■ **What you have to do**
The lines to reproduce run from the first one below to the line containing "ATOM 14 N N", both included. Reproduce them exactly and nothing else.

········

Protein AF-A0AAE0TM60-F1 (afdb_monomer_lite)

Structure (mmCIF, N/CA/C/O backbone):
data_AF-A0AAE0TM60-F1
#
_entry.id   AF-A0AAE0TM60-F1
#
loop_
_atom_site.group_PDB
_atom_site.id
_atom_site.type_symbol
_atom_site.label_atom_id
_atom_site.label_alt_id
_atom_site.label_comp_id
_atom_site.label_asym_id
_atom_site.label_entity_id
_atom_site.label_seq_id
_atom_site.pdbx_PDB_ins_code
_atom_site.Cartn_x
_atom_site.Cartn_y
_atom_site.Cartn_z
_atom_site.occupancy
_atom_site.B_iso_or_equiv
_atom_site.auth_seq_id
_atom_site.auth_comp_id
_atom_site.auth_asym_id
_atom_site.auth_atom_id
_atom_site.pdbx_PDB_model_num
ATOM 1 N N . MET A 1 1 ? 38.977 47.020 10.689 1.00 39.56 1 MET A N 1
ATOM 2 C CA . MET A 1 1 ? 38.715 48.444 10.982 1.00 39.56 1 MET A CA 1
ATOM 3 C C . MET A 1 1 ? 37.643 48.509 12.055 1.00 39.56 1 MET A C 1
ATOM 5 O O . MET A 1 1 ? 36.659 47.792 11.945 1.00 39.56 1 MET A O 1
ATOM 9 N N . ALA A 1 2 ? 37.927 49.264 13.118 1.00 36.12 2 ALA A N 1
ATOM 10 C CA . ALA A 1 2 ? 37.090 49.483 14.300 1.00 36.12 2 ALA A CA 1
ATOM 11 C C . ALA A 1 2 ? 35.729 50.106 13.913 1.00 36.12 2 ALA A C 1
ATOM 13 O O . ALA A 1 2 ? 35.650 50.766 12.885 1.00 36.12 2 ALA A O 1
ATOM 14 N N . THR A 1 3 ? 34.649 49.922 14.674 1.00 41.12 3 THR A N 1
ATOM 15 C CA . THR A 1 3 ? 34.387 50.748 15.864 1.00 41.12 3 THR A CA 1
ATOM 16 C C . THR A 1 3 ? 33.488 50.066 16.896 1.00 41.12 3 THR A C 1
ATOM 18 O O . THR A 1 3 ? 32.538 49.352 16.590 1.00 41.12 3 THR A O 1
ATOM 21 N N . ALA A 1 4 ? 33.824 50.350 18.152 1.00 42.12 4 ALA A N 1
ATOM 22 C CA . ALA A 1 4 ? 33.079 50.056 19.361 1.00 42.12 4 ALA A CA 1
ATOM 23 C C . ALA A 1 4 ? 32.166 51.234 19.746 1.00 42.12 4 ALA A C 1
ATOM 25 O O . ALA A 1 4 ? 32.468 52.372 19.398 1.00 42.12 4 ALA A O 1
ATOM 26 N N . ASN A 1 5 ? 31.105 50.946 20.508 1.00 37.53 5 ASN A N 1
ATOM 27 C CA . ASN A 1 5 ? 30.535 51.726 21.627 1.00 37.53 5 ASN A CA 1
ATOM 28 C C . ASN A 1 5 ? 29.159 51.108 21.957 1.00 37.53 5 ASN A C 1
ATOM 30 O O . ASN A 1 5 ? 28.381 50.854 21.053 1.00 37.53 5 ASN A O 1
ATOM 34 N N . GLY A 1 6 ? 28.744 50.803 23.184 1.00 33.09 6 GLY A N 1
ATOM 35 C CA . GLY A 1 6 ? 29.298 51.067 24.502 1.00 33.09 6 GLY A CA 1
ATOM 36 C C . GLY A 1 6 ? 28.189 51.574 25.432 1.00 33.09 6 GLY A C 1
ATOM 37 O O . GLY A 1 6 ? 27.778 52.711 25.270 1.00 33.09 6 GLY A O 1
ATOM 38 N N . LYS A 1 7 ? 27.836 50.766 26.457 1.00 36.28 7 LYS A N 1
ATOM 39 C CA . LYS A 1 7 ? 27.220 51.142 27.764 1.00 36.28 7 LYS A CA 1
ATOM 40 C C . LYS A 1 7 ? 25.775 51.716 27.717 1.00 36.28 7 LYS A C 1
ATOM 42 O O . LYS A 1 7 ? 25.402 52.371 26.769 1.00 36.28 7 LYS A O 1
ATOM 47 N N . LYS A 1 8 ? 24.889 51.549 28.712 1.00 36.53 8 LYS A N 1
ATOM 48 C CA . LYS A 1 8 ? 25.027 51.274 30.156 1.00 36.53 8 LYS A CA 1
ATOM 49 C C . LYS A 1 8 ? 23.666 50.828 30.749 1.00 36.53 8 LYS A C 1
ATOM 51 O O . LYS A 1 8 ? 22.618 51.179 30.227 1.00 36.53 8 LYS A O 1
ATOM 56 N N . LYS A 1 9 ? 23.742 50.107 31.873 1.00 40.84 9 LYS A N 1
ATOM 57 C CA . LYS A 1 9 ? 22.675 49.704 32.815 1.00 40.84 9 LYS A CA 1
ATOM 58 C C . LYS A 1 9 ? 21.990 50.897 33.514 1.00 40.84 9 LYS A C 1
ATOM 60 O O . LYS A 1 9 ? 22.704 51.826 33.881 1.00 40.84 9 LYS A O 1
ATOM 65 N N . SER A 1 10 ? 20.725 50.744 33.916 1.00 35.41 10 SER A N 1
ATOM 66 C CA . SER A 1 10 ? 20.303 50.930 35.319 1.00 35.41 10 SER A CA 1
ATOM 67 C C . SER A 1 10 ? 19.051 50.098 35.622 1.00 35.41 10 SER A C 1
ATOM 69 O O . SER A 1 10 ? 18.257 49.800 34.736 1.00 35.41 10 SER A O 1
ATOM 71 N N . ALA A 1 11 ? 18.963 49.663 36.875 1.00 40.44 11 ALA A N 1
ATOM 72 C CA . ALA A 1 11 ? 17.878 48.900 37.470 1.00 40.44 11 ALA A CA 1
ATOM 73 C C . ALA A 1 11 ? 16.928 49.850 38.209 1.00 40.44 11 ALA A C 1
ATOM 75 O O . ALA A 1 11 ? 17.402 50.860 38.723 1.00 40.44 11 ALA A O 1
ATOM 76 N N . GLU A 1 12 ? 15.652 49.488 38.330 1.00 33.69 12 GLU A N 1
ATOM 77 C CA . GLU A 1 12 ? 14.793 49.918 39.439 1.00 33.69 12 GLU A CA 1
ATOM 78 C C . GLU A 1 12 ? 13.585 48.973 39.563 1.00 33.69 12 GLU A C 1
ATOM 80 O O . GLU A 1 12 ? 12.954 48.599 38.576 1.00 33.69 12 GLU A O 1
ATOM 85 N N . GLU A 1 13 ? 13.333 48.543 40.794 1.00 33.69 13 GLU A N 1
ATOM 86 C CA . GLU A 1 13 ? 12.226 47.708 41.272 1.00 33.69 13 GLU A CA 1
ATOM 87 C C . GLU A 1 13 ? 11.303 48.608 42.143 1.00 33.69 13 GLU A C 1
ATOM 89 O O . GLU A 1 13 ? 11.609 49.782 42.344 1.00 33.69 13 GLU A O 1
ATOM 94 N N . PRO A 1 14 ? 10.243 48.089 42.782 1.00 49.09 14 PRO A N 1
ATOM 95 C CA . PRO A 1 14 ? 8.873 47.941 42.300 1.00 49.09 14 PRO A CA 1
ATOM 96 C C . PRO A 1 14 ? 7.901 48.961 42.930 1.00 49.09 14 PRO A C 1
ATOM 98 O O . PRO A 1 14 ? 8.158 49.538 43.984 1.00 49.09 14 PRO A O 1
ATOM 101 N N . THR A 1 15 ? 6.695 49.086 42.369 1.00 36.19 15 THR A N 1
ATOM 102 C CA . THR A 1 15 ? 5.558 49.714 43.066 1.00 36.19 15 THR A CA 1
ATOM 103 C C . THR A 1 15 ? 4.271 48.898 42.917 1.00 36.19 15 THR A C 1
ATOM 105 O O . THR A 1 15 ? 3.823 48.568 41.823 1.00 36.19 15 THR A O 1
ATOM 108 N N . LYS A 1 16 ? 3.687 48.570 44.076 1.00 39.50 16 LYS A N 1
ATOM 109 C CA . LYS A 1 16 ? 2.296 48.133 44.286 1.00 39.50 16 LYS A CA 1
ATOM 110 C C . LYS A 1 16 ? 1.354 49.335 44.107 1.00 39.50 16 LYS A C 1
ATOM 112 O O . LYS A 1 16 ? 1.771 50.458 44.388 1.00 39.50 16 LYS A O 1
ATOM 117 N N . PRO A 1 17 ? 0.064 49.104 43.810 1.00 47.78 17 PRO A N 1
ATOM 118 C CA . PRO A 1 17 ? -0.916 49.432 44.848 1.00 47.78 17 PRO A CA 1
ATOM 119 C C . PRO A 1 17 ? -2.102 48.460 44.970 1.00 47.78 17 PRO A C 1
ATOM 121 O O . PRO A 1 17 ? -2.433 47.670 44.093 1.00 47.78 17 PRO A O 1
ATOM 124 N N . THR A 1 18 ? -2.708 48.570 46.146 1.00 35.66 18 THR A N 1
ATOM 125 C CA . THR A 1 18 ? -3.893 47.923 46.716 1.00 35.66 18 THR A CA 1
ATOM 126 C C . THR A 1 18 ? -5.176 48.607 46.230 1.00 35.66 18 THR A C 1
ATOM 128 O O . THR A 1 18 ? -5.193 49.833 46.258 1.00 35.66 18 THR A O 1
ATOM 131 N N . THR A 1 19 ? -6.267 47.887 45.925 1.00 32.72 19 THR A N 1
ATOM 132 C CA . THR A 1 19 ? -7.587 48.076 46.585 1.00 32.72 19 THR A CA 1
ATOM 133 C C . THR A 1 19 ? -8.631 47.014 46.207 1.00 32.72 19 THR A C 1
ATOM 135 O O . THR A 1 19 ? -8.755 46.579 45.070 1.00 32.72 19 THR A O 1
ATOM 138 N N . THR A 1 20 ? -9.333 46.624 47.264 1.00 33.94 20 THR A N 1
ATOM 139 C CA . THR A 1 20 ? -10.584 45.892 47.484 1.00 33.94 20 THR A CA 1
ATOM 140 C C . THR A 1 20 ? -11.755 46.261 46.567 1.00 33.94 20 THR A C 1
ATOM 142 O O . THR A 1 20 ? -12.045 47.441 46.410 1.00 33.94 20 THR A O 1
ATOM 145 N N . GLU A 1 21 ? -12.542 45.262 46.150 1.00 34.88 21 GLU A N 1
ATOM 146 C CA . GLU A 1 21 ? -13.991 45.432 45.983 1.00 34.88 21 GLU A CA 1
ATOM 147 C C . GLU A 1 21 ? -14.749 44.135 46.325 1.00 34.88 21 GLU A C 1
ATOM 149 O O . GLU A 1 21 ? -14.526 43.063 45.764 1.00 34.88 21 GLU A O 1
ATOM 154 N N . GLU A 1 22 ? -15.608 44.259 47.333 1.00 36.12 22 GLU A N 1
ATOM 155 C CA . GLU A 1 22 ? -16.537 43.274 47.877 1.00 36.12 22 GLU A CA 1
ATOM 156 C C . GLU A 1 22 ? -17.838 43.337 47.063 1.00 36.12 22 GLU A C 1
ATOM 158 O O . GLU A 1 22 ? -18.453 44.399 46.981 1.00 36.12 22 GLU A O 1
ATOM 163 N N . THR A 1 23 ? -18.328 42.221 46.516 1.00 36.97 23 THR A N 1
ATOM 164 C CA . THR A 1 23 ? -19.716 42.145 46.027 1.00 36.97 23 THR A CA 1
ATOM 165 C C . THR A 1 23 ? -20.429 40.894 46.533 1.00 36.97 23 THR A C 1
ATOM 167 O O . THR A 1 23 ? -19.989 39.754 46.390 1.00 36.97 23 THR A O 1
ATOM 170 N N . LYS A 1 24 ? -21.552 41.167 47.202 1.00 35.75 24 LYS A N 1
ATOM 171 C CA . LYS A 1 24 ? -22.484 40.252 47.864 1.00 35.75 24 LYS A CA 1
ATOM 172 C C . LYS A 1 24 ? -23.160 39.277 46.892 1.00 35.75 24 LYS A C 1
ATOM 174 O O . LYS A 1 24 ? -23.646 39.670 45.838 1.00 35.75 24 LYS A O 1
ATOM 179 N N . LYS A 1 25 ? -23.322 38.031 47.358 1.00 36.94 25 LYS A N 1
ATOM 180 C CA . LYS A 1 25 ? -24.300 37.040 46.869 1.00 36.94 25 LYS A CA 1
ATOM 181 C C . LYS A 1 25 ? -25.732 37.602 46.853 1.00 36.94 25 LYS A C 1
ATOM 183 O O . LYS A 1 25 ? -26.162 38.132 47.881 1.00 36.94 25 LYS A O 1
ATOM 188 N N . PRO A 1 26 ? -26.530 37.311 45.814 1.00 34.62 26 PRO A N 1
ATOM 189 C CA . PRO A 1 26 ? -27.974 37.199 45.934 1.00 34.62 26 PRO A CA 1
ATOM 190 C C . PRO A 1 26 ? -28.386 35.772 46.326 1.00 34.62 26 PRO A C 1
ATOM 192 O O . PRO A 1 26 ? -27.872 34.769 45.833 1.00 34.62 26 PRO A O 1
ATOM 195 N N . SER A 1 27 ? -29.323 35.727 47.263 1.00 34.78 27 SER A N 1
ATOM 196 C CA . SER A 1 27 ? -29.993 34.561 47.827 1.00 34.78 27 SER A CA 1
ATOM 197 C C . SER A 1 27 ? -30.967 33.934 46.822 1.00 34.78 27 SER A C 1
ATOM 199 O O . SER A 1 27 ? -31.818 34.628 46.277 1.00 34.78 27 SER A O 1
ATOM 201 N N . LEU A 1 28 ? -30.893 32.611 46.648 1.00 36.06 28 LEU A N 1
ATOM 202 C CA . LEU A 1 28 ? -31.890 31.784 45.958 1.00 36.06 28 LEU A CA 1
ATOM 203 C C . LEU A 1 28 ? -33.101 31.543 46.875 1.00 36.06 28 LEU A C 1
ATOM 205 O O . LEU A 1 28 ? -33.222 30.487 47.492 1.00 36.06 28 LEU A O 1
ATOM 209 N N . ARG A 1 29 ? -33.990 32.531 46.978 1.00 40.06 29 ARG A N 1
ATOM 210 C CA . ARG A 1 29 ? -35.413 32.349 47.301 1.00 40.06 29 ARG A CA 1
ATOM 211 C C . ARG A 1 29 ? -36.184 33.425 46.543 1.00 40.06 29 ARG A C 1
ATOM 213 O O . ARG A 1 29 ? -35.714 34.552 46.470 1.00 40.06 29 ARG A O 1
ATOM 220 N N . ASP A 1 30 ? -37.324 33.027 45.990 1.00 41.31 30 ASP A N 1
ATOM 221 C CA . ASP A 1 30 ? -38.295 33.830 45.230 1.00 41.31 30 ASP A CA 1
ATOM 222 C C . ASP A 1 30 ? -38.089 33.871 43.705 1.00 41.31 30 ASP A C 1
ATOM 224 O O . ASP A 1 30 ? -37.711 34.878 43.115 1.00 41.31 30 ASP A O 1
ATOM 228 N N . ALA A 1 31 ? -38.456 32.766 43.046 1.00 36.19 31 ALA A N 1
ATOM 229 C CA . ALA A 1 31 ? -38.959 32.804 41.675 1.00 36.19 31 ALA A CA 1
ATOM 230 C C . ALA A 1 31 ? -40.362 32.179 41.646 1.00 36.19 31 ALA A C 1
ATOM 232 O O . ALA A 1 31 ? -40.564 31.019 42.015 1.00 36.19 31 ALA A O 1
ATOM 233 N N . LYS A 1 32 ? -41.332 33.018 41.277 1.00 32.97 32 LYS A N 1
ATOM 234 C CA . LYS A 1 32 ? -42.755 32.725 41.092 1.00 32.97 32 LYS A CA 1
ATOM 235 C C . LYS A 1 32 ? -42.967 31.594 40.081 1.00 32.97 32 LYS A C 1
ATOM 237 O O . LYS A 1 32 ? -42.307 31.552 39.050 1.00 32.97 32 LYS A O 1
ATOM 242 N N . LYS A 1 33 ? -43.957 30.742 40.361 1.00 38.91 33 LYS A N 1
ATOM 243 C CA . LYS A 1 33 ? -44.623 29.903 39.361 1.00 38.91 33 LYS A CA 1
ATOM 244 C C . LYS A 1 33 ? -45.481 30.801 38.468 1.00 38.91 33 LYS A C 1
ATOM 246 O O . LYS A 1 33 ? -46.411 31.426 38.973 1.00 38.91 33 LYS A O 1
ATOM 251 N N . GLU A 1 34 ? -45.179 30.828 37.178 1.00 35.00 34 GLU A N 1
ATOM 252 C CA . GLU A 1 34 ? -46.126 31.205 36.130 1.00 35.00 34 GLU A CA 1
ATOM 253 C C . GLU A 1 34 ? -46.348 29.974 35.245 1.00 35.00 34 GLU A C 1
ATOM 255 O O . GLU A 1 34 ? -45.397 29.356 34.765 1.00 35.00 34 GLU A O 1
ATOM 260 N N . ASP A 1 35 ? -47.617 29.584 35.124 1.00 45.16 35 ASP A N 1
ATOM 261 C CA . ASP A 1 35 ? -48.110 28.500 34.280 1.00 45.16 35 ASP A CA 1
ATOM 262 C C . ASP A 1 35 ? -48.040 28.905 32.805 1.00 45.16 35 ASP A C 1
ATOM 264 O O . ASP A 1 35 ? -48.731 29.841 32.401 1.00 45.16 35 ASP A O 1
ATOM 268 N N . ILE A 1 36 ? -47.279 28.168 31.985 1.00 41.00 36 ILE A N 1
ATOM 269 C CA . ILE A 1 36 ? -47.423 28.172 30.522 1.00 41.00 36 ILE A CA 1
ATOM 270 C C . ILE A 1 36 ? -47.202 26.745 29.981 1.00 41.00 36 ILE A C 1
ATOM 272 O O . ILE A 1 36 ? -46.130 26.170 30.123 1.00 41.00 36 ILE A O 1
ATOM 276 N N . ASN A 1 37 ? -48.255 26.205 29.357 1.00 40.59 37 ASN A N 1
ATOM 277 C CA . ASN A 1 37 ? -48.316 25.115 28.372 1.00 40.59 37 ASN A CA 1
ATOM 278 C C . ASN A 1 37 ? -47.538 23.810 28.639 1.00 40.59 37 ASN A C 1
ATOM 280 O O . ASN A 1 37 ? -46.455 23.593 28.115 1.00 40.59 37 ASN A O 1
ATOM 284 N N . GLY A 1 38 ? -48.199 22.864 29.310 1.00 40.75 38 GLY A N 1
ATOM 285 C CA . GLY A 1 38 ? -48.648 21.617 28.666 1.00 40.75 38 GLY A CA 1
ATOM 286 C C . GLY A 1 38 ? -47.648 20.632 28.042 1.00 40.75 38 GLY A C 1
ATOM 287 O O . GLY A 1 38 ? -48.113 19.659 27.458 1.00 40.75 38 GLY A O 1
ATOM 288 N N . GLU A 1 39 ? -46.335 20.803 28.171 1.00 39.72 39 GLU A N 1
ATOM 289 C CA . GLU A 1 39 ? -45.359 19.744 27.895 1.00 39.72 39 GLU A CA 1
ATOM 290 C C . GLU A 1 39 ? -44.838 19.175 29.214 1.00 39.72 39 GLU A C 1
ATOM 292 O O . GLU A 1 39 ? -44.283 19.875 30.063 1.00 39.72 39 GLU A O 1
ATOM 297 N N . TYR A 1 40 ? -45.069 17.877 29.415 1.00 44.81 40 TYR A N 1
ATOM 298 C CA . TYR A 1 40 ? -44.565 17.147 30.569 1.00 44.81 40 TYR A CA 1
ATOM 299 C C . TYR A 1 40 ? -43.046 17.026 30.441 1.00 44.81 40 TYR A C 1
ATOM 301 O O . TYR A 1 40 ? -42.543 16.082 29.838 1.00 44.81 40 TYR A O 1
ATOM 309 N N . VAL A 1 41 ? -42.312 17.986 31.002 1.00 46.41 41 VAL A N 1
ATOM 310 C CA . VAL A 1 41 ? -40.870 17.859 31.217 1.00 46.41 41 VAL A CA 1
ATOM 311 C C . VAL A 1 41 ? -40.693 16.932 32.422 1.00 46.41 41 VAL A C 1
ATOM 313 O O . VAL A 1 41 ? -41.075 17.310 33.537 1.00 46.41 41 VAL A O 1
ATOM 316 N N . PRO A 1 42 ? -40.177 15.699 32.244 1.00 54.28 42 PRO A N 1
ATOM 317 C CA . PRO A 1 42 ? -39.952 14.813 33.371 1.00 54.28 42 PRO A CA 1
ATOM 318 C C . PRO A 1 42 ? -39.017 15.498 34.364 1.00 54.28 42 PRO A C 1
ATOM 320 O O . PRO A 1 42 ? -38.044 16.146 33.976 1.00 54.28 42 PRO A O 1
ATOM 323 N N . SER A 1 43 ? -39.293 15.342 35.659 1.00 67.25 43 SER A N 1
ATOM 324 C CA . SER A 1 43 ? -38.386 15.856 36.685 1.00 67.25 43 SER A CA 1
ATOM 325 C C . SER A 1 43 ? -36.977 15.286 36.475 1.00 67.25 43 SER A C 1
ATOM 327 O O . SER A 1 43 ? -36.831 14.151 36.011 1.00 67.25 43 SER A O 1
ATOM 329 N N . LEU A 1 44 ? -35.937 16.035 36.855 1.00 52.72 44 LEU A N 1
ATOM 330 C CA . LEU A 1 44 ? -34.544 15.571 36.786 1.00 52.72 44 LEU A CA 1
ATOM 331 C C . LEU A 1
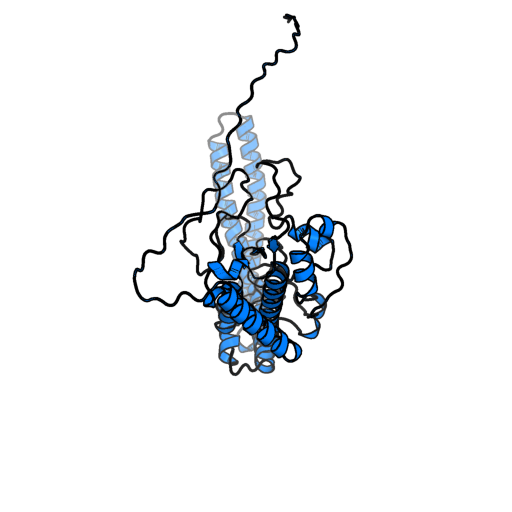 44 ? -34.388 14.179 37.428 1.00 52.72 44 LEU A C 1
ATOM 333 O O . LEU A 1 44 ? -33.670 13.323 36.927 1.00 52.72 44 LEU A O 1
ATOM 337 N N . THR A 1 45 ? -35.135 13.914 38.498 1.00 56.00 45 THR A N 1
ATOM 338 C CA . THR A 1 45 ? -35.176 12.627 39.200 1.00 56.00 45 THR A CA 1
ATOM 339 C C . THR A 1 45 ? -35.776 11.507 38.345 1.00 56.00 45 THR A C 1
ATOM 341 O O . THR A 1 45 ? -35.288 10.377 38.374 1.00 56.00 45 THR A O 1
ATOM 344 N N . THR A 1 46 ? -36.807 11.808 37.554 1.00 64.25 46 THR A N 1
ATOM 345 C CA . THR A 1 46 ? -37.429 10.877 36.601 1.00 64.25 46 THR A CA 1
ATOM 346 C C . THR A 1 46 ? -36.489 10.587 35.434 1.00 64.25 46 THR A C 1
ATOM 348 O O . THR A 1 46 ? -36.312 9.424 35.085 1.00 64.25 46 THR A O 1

········

■ **Answer for this exercise**
Protein AF-A0AAE0TM60-F1 (afdb_monomer_lite)

Structure (mmCIF, N/CA/C/O backbone):
data_AF-A0AAE0TM60-F1
#
_entry.id   AF-A0AAE0TM60-F1
#
loop_
_atom_site.group_PDB
_atom_site.id
_atom_site.type_symbol
_atom_site.label_atom_id
_atom_site.label_alt_id
_atom_site.label_comp_id
_atom_site.label_asym_id
_atom_site.label_entity_id
_atom_site.label_seq_id
_atom_site.pdbx_PDB_ins_code
_atom_site.Cartn_x
_atom_site.Cartn_y
_atom_site.Cartn_z
_atom_site.occupancy
_atom_site.B_iso_or_equiv
_atom_site.auth_seq_id
_atom_site.auth_comp_id
_atom_site.auth_asym_id
_atom_site.auth_atom_id
_atom_site.pdbx_PDB_model_num
ATOM 1 N N . MET A 1 1 ? 38.977 47.020 10.689 1.00 39.56 1 MET A N 1
ATOM 2 C CA . MET A 1 1 ? 38.715 48.444 10.982 1.00 39.56 1 MET A CA 1
ATOM 3 C C . MET A 1 1 ? 37.643 48.509 12.055 1.00 39.56 1 MET A C 1
ATOM 5 O O . MET A 1 1 ? 36.659 47.792 11.945 1.00 39.56 1 MET A O 1
ATOM 9 N N . ALA A 1 2 ? 37.927 49.264 13.118 1.00 36.12 2 ALA A N 1
ATOM 10 C CA . ALA A 1 2 ? 37.090 49.483 14.300 1.00 36.12 2 ALA A CA 1
ATOM 11 C C . ALA A 1 2 ? 35.729 50.106 13.913 1.00 36.12 2 ALA A C 1
ATOM 13 O O . ALA A 1 2 ? 35.650 50.766 12.885 1.00 36.12 2 ALA A O 1
ATOM 14 N N . THR A 1 3 ? 34.649 49.922 14.674 1.00 41.12 3 THR A N 1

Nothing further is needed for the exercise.